Para evitarles el disgusto hasta les dije que si dudaban de mí, que me lo dijeran, y hablaría con el Director para que les dijese la verdad. Me contestaron a vuelta de correo diciendo que se alegraban mucho, y que les había resultado extraño que yo hubiera tomado esa decisión, y me explicaron superficialmente que aquel irresponsable había causado porque metió la pata hasta el fondo. ¡Qué poca consideración hacia los demás! ¡Qué disgusto tan grande para mis padres y para mí! Que sin ninguna razón tuvimos que soportar cuando en este tiempo todos estábamos reventados de tanto sufrir.

No me quedé conforme. Entre los estudiantes, vecinos nuestros, que nos sacaban de allí a pasear por la capital, un compañero de ellos que no recuerdo el nombre, y que era de Oviedo, un día mientras nos acompañaban, comentó que se iba a Asturias. Yo, que aun seguía preocupado por aquella mentira que llegó a mis padres. Encima por un Sr. mayor, pero con poca chapeta. Le dije que si por favor podría visitar a mis padres. Este hombre, como los demás, sabía de lo sucedido, y muy atento me dijo:

-Será un paseo para mí. Tranquilo que los visitaré y aprovechare para comer “gallu de caleya” en tu casa.

-¡Claro que sí! Mis padres te agradecerán la visita porque sé que están ansiosos esperando noticias de aquí y de conocer algo de mi vida, de saber cómo van a ser mis nuevas manos y de muchas cosas más. Son muy cariñosos y te recibirán de lo mejor. Ya verás cómo te va a gustar estar con ellos.

Aquel hombre cumplió con lo prometido. Para mí fue una gran satisfacción mostrarles la verdad. Él, como sus compañeros, sabían mi malestar por aquel disgusto que mis padres se habían llevado sin ningún motivo.  Este gran hombre, en cuanto le fue posible, emprendió camino hasta mi pueblo. En Sotrondio preguntó en un bar por el pueblo de La Bobia y le dijeron que era en la montaña, que había cinco kilómetros, pero que al tener carretera se podía ir en coche. Les dio las gracias y cuando se iba un voluntario le dijo que le acompañaba hasta casa de mis padres, que él me conocía porque trabajaba en el mismo Pozo que yo.

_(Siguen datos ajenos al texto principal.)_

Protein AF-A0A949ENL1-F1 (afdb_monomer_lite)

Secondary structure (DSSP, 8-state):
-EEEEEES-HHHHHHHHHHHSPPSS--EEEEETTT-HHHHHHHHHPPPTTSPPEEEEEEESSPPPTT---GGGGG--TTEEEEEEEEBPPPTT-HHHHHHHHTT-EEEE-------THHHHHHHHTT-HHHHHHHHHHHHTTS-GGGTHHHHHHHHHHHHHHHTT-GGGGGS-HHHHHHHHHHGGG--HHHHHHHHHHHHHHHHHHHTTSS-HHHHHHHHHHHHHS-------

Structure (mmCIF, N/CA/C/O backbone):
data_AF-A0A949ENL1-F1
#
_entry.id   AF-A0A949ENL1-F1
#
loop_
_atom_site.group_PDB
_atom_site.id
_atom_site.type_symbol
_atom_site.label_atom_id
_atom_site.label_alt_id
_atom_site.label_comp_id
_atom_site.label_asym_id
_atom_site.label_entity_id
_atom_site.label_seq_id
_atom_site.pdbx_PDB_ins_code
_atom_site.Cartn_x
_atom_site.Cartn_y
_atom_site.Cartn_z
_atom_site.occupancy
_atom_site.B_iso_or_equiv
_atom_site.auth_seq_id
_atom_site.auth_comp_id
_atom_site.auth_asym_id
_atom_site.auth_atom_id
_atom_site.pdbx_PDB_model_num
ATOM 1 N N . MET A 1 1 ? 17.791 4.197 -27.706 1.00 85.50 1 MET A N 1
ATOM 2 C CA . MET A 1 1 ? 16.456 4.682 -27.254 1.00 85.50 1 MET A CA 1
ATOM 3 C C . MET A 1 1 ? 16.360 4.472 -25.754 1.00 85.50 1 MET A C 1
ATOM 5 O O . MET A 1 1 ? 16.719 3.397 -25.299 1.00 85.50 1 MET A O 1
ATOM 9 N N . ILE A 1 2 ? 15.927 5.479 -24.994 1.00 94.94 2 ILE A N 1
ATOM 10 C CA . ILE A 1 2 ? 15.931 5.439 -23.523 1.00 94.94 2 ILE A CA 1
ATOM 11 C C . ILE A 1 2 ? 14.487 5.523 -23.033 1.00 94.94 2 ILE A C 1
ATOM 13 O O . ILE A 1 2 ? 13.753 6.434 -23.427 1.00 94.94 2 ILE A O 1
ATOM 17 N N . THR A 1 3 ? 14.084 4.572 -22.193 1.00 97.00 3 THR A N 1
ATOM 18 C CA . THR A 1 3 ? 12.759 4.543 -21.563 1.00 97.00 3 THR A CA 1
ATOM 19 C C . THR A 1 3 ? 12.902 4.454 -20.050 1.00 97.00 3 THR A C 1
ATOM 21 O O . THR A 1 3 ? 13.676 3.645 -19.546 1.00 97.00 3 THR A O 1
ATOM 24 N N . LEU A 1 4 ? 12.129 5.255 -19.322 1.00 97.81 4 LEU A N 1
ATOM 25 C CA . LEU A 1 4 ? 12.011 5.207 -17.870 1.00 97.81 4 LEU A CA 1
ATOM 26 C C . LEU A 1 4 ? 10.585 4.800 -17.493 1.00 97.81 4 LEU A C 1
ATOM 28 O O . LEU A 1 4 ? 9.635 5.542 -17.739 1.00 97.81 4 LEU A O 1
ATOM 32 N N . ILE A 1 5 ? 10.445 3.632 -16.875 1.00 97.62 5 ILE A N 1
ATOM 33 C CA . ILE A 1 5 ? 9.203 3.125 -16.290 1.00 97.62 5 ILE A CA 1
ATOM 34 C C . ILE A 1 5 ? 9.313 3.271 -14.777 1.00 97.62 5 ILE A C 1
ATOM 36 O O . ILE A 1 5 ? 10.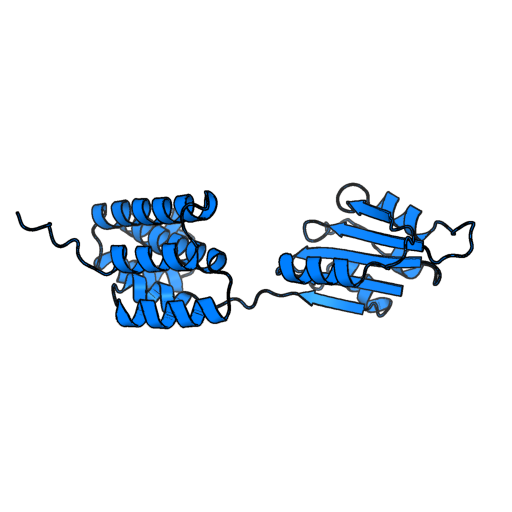237 2.730 -14.174 1.00 97.62 5 ILE A O 1
ATOM 40 N N . TYR A 1 6 ? 8.380 3.985 -14.155 1.00 96.50 6 TYR A N 1
ATOM 41 C CA . TYR A 1 6 ? 8.403 4.209 -12.711 1.00 96.50 6 TYR A CA 1
ATOM 42 C C . TYR A 1 6 ? 6.999 4.421 -12.146 1.00 96.50 6 TYR A C 1
ATOM 44 O O . TYR A 1 6 ? 6.065 4.741 -12.880 1.00 96.50 6 TYR A O 1
ATOM 52 N N . GLY A 1 7 ? 6.847 4.256 -10.836 1.00 91.75 7 GLY A N 1
ATOM 53 C CA . GLY A 1 7 ? 5.581 4.433 -10.128 1.00 91.75 7 GLY A CA 1
ATOM 54 C C . GLY A 1 7 ? 5.254 3.286 -9.173 1.00 91.75 7 GLY A C 1
ATOM 55 O O . GLY A 1 7 ? 5.980 2.299 -9.084 1.00 91.75 7 GLY A O 1
ATOM 56 N N . ASP A 1 8 ? 4.192 3.455 -8.392 1.00 87.56 8 ASP A N 1
ATOM 57 C CA . ASP A 1 8 ? 3.775 2.531 -7.328 1.00 87.56 8 ASP A CA 1
ATOM 58 C C . ASP A 1 8 ? 2.805 1.428 -7.798 1.00 87.56 8 ASP A C 1
ATOM 60 O O . ASP A 1 8 ? 2.544 0.478 -7.054 1.00 87.56 8 ASP A O 1
ATOM 64 N N . ASP A 1 9 ? 2.328 1.483 -9.045 1.00 88.94 9 ASP A N 1
ATOM 65 C CA . ASP A 1 9 ? 1.632 0.366 -9.687 1.00 88.94 9 ASP A CA 1
ATOM 66 C C . ASP A 1 9 ? 2.638 -0.620 -10.308 1.00 88.94 9 ASP A C 1
ATOM 68 O O . ASP A 1 9 ? 2.970 -0.586 -11.500 1.00 88.94 9 ASP A O 1
ATOM 72 N N . LEU A 1 10 ? 3.157 -1.507 -9.454 1.00 88.44 10 LEU A N 1
ATOM 73 C CA . LEU A 1 10 ? 4.151 -2.520 -9.825 1.00 88.44 10 LEU A CA 1
ATOM 74 C C . LEU A 1 10 ? 3.632 -3.520 -10.864 1.00 88.44 10 LEU A C 1
ATOM 76 O O . LEU A 1 10 ? 4.409 -4.010 -11.681 1.00 88.44 10 LEU A O 1
ATOM 80 N N . GLU A 1 11 ? 2.341 -3.839 -10.840 1.00 85.62 11 GLU A N 1
ATOM 81 C CA . GLU A 1 11 ? 1.781 -4.864 -11.715 1.00 85.62 11 GLU A CA 1
ATOM 82 C C . GLU A 1 11 ? 1.645 -4.340 -13.146 1.00 85.62 11 GLU A C 1
ATOM 84 O O . GLU A 1 11 ? 2.180 -4.938 -14.087 1.00 85.62 11 GLU A O 1
ATOM 89 N N . THR A 1 12 ? 0.995 -3.186 -13.311 1.00 88.94 12 THR A N 1
ATOM 90 C CA . THR A 1 12 ? 0.804 -2.578 -14.631 1.00 88.94 12 THR A CA 1
ATOM 91 C C . THR A 1 12 ? 2.142 -2.148 -15.234 1.00 88.94 12 THR A C 1
ATOM 93 O O . THR A 1 12 ? 2.382 -2.363 -16.425 1.00 88.94 12 THR A O 1
ATOM 96 N N . SER A 1 13 ? 3.060 -1.612 -14.419 1.00 93.44 13 SER A N 1
ATOM 97 C CA . SER A 1 13 ? 4.399 -1.234 -14.888 1.00 93.44 13 SER A CA 1
ATOM 98 C C . SER A 1 13 ? 5.233 -2.437 -15.345 1.00 93.44 13 SER A C 1
ATOM 100 O O . SER A 1 13 ? 5.888 -2.354 -16.387 1.00 93.44 13 SER A O 1
ATOM 102 N N . ARG A 1 14 ? 5.191 -3.578 -14.633 1.00 91.44 14 ARG A N 1
ATOM 103 C CA . ARG A 1 14 ? 5.874 -4.814 -15.067 1.00 91.44 14 ARG A CA 1
ATOM 104 C C . ARG A 1 14 ? 5.275 -5.384 -16.343 1.00 91.44 14 ARG A C 1
ATOM 106 O O . ARG A 1 14 ? 6.021 -5.814 -17.219 1.00 91.44 14 ARG A O 1
ATOM 113 N N . ARG A 1 15 ? 3.949 -5.360 -16.476 1.00 91.19 15 ARG A N 1
ATOM 114 C CA . ARG A 1 15 ? 3.274 -5.779 -17.710 1.00 91.19 15 ARG A CA 1
ATOM 115 C C . ARG A 1 15 ? 3.739 -4.936 -18.894 1.00 91.19 15 ARG A C 1
ATOM 117 O O . ARG A 1 15 ? 4.148 -5.486 -19.910 1.00 91.19 15 ARG A O 1
ATOM 124 N N . LYS A 1 16 ? 3.817 -3.613 -18.710 1.00 92.94 16 LYS A N 1
ATOM 125 C CA . LYS A 1 16 ? 4.341 -2.712 -19.739 1.00 92.94 16 LYS A CA 1
ATOM 126 C C . LYS A 1 16 ? 5.799 -3.001 -20.101 1.00 92.94 16 LYS A C 1
ATOM 128 O O . LYS A 1 16 ? 6.145 -2.936 -21.277 1.00 92.94 16 LYS A O 1
ATOM 133 N N . LEU A 1 17 ? 6.651 -3.310 -19.121 1.00 92.25 17 LEU A N 1
ATOM 134 C CA . LEU A 1 17 ? 8.038 -3.712 -19.375 1.00 92.25 17 LEU A CA 1
ATOM 135 C C . LEU A 1 17 ? 8.104 -4.965 -20.259 1.00 92.25 17 LEU A C 1
ATOM 137 O O . LEU A 1 17 ? 8.922 -5.017 -21.172 1.00 92.25 17 LEU A O 1
ATOM 141 N N . ILE A 1 18 ? 7.250 -5.961 -20.006 1.00 89.44 18 ILE A N 1
ATOM 142 C CA . ILE A 1 18 ? 7.171 -7.180 -20.823 1.00 89.44 18 ILE A CA 1
ATOM 143 C C . ILE A 1 18 ? 6.745 -6.841 -22.256 1.00 89.44 18 ILE A C 1
ATOM 145 O O . ILE A 1 18 ? 7.391 -7.309 -23.188 1.00 89.44 18 ILE A O 1
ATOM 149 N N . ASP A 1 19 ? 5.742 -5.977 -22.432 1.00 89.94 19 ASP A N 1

Llegaron y los recibieron con una gran alegría. Ellos nada sabían de su visita, llegaron por sorpresa. Se presentó y les contó cómo era realmente mi estancia en Madrid. Que yo le enviaba para que se quedaran tranquilos y que esa duda quedara aclarada. Comieron con mi familia. No conocían ni al estudiante ni a su acompañante, aunque era de Sotrondio. Tampoco mis hermanos que trabajaban en las minas de montaña del paquete de San Mamés y más tarde en el Pozo Cerezal, mientras que el acompañante del estudiante trabaja en el Pozo San Mamés.

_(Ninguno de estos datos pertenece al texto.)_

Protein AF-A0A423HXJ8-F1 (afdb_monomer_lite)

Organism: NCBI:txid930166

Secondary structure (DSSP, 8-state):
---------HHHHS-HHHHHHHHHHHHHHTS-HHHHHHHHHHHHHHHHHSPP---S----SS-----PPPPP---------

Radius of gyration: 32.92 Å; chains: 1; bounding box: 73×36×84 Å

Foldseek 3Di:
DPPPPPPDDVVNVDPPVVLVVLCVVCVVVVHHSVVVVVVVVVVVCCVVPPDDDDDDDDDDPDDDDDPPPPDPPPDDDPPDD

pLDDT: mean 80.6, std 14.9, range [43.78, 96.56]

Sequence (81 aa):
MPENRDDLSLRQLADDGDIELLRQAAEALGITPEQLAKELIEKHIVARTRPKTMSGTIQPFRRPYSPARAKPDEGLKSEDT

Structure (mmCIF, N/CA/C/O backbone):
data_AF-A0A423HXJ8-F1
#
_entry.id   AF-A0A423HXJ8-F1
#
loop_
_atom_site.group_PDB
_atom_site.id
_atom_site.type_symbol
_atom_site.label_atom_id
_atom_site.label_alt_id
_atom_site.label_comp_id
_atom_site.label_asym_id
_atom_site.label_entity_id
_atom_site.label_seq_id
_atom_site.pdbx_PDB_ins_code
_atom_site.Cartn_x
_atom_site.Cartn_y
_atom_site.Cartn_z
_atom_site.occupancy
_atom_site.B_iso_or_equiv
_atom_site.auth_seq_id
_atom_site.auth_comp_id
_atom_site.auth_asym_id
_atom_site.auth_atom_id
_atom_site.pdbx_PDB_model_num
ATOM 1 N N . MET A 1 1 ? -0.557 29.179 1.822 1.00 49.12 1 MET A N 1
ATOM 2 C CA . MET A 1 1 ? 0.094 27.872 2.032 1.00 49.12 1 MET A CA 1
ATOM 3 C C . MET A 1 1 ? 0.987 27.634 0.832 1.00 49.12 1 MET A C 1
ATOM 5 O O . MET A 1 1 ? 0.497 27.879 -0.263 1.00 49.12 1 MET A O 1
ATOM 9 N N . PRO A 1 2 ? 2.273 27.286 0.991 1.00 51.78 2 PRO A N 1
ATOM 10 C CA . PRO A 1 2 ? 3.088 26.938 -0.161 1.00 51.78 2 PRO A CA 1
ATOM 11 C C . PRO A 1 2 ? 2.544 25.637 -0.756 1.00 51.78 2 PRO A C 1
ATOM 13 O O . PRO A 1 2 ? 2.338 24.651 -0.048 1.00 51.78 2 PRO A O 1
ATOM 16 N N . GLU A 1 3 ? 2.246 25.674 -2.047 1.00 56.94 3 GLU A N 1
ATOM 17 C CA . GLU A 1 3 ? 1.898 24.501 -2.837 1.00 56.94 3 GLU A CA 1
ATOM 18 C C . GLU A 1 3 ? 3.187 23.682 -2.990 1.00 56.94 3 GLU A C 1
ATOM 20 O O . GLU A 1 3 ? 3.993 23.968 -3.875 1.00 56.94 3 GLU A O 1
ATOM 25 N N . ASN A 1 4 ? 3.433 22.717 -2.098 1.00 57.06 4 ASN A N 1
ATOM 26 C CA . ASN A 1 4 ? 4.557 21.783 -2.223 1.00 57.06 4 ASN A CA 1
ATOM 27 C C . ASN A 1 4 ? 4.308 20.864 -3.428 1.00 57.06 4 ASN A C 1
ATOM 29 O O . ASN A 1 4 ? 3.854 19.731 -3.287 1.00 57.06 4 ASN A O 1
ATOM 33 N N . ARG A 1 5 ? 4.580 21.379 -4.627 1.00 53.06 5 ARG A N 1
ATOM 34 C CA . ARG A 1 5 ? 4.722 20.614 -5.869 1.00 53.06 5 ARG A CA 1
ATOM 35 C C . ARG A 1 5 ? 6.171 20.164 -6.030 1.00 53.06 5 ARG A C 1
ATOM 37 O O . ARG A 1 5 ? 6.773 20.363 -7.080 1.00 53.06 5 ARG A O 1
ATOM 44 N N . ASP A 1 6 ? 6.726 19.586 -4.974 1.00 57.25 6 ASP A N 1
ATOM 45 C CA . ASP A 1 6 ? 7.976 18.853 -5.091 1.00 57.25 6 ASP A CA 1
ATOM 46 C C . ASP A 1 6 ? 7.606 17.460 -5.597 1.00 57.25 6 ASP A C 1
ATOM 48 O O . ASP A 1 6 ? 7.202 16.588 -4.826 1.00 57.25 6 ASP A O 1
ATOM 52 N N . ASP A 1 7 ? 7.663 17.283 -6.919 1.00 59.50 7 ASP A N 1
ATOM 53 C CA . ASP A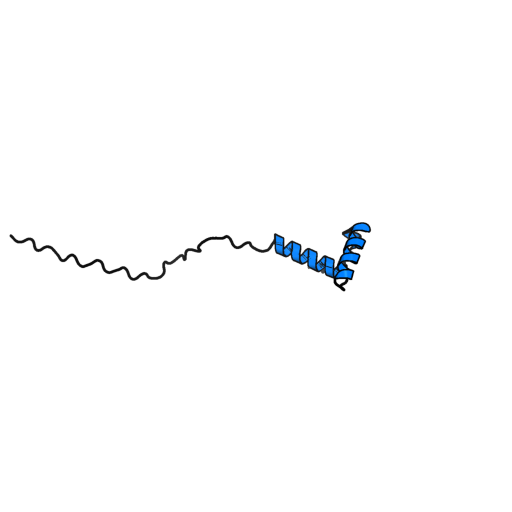 1 7 ? 7.614 15.969 -7.564 1.00 59.50 7 ASP A CA 1
ATOM 54 C C . ASP A 1 7 ? 8.847 15.176 -7.090 1.00 59.50 7 ASP A C 1
ATOM 56 O O . ASP A 1 7 ? 9.932 15.237 -7.674 1.00 59.50 7 ASP A O 1
ATOM 60 N N . LEU A 1 8 ? 8.706 14.490 -5.953 1.00 65.06 8 LEU A N 1
ATOM 61 C CA . LEU A 1 8 ? 9.743 13.641 -5.378 1.00 65.06 8 LEU A CA 1
ATOM 62 C C . LEU A 1 8 ? 9.958 12.428 -6.283 1.00 65.06 8 LEU A C 1
ATOM 64 O O . LEU A 1 8 ? 9.090 11.566 -6.430 1.00 65.06 8 LEU A O 1
ATOM 68 N N . SER A 1 9 ? 11.145 12.352 -6.878 1.00 79.62 9 SER A N 1
ATOM 69 C CA . SER A 1 9 ? 11.543 11.211 -7.696 1.00 79.62 9 SER A CA 1
ATOM 70 C C . SER A 1 9 ? 11.879 10.013 -6.807 1.00 79.62 9 SER A C 1
ATOM 72 O O . SER A 1 9 ? 12.537 10.171 -5.780 1.00 79.62 9 SER A O 1
ATOM 74 N N . LEU A 1 10 ? 11.537 8.792 -7.236 1.00 79.44 10 LEU A N 1
ATOM 75 C CA . LEU A 1 10 ? 11.927 7.561 -6.528 1.00 79.44 10 LEU A CA 1
ATOM 76 C C . LEU A 1 10 ? 13.446 7.456 -6.301 1.00 79.44 10 LEU A C 1
ATOM 78 O O . LEU A 1 10 ? 13.876 6.940 -5.275 1.00 79.44 10 LEU A O 1
ATOM 82 N N . ARG A 1 11 ? 14.255 8.038 -7.196 1.00 84.06 11 ARG A N 1
ATOM 83 C CA . ARG A 1 11 ? 15.724 8.115 -7.075 1.00 84.06 11 ARG A CA 1
ATOM 84 C C . ARG A 1 11 ? 16.219 8.952 -5.896 1.00 84.06 11 ARG A C 1
ATOM 86 O O . ARG A 1 11 ? 17.378 8.843 -5.521 1.00 84.06 11 ARG A O 1
ATOM 93 N N . GLN A 1 12 ? 15.374 9.816 -5.339 1.00 84.56 12 GLN A N 1
ATOM 94 C CA . GLN A 1 12 ? 15.696 10.586 -4.135 1.00 84.56 12 GLN A CA 1
ATOM 95 C C . GLN A 1 12 ? 15.365 9.813 -2.852 1.00 84.56 12 GLN A C 1
ATOM 97 O O . GLN A 1 12 ? 15.813 10.202 -1.777 1.00 84.56 12 GLN A O 1
ATOM 102 N N . LEU A 1 13 ? 14.560 8.750 -2.957 1.00 82.75 13 LEU A N 1
ATOM 103 C CA . LEU A 1 13 ? 14.008 8.004 -1.826 1.00 82.75 13 LEU A CA 1
ATOM 104 C C . LEU A 1 13 ? 14.680 6.644 -1.620 1.00 82.75 13 LEU A C 1
ATOM 106 O O . LEU A 1 13 ? 14.705 6.153 -0.495 1.00 82.75 13 LEU A O 1
ATOM 110 N N . ALA A 1 14 ? 15.191 6.045 -2.692 1.00 87.56 14 ALA A N 1
ATOM 111 C CA . ALA A 1 14 ? 15.720 4.691 -2.710 1.00 87.56 14 ALA A CA 1
ATOM 112 C C . ALA A 1 14 ? 16.958 4.604 -3.613 1.00 87.56 14 ALA A C 1
ATOM 114 O O . ALA A 1 14 ? 17.138 5.432 -4.512 1.00 87.56 14 ALA A O 1
ATOM 115 N N . ASP A 1 15 ? 17.810 3.612 -3.363 1.00 92.81 15 ASP A N 1
ATOM 116 C CA . ASP A 1 15 ? 18.960 3.337 -4.219 1.00 92.81 15 ASP A CA 1
ATOM 117 C C . ASP A 1 15 ? 18.552 2.595 -5.508 1.00 92.81 15 ASP A C 1
ATOM 119 O O . ASP A 1 15 ? 17.401 2.195 -5.694 1.00 92.81 15 ASP A O 1
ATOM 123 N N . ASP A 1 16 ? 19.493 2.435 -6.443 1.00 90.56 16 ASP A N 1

El que acompañó al estudiante ya era popular: le llaman “el tragaldabas” por su forma de mucho comer. Tenía un tragadero sin fondo, así lo comentaba la gente. Comía sin sentido y bebía lo que le echaran. Casi no pudo regresar, se cogió una borrachera que no podía ni moverse. El estudiante era un hombre serio y una gran persona, de nada conocía al tripero y tampoco le iba dar la vuelta. Yo sí le conocía bien, trabajaba en el mismo filón que yo. En los largos recorridos por las galerías en la mina, cuando entrábamos, siempre se oía su fuerte voz, y que precisamente casi siempre habla de grandes comidas y farturas de vino. Si no era de eso, de fútbol, del trabajo nunca se acordaba, no le gustaba demasiado. Se ofreció voluntario  para acompañar al estudiante porque sabía que le esperaba un atracón de comida y de vino. Si hubiera sido a trabajar no se hubiera apuntado voluntario, así me dijeron otros compañeros a mi regreso, porque él mismo les contó lo  ocurrido. Mira que es cojonudo, dijo uno, no tuvo el estudiante más que encontrarse con el tragaldabas y el más vago del pozo.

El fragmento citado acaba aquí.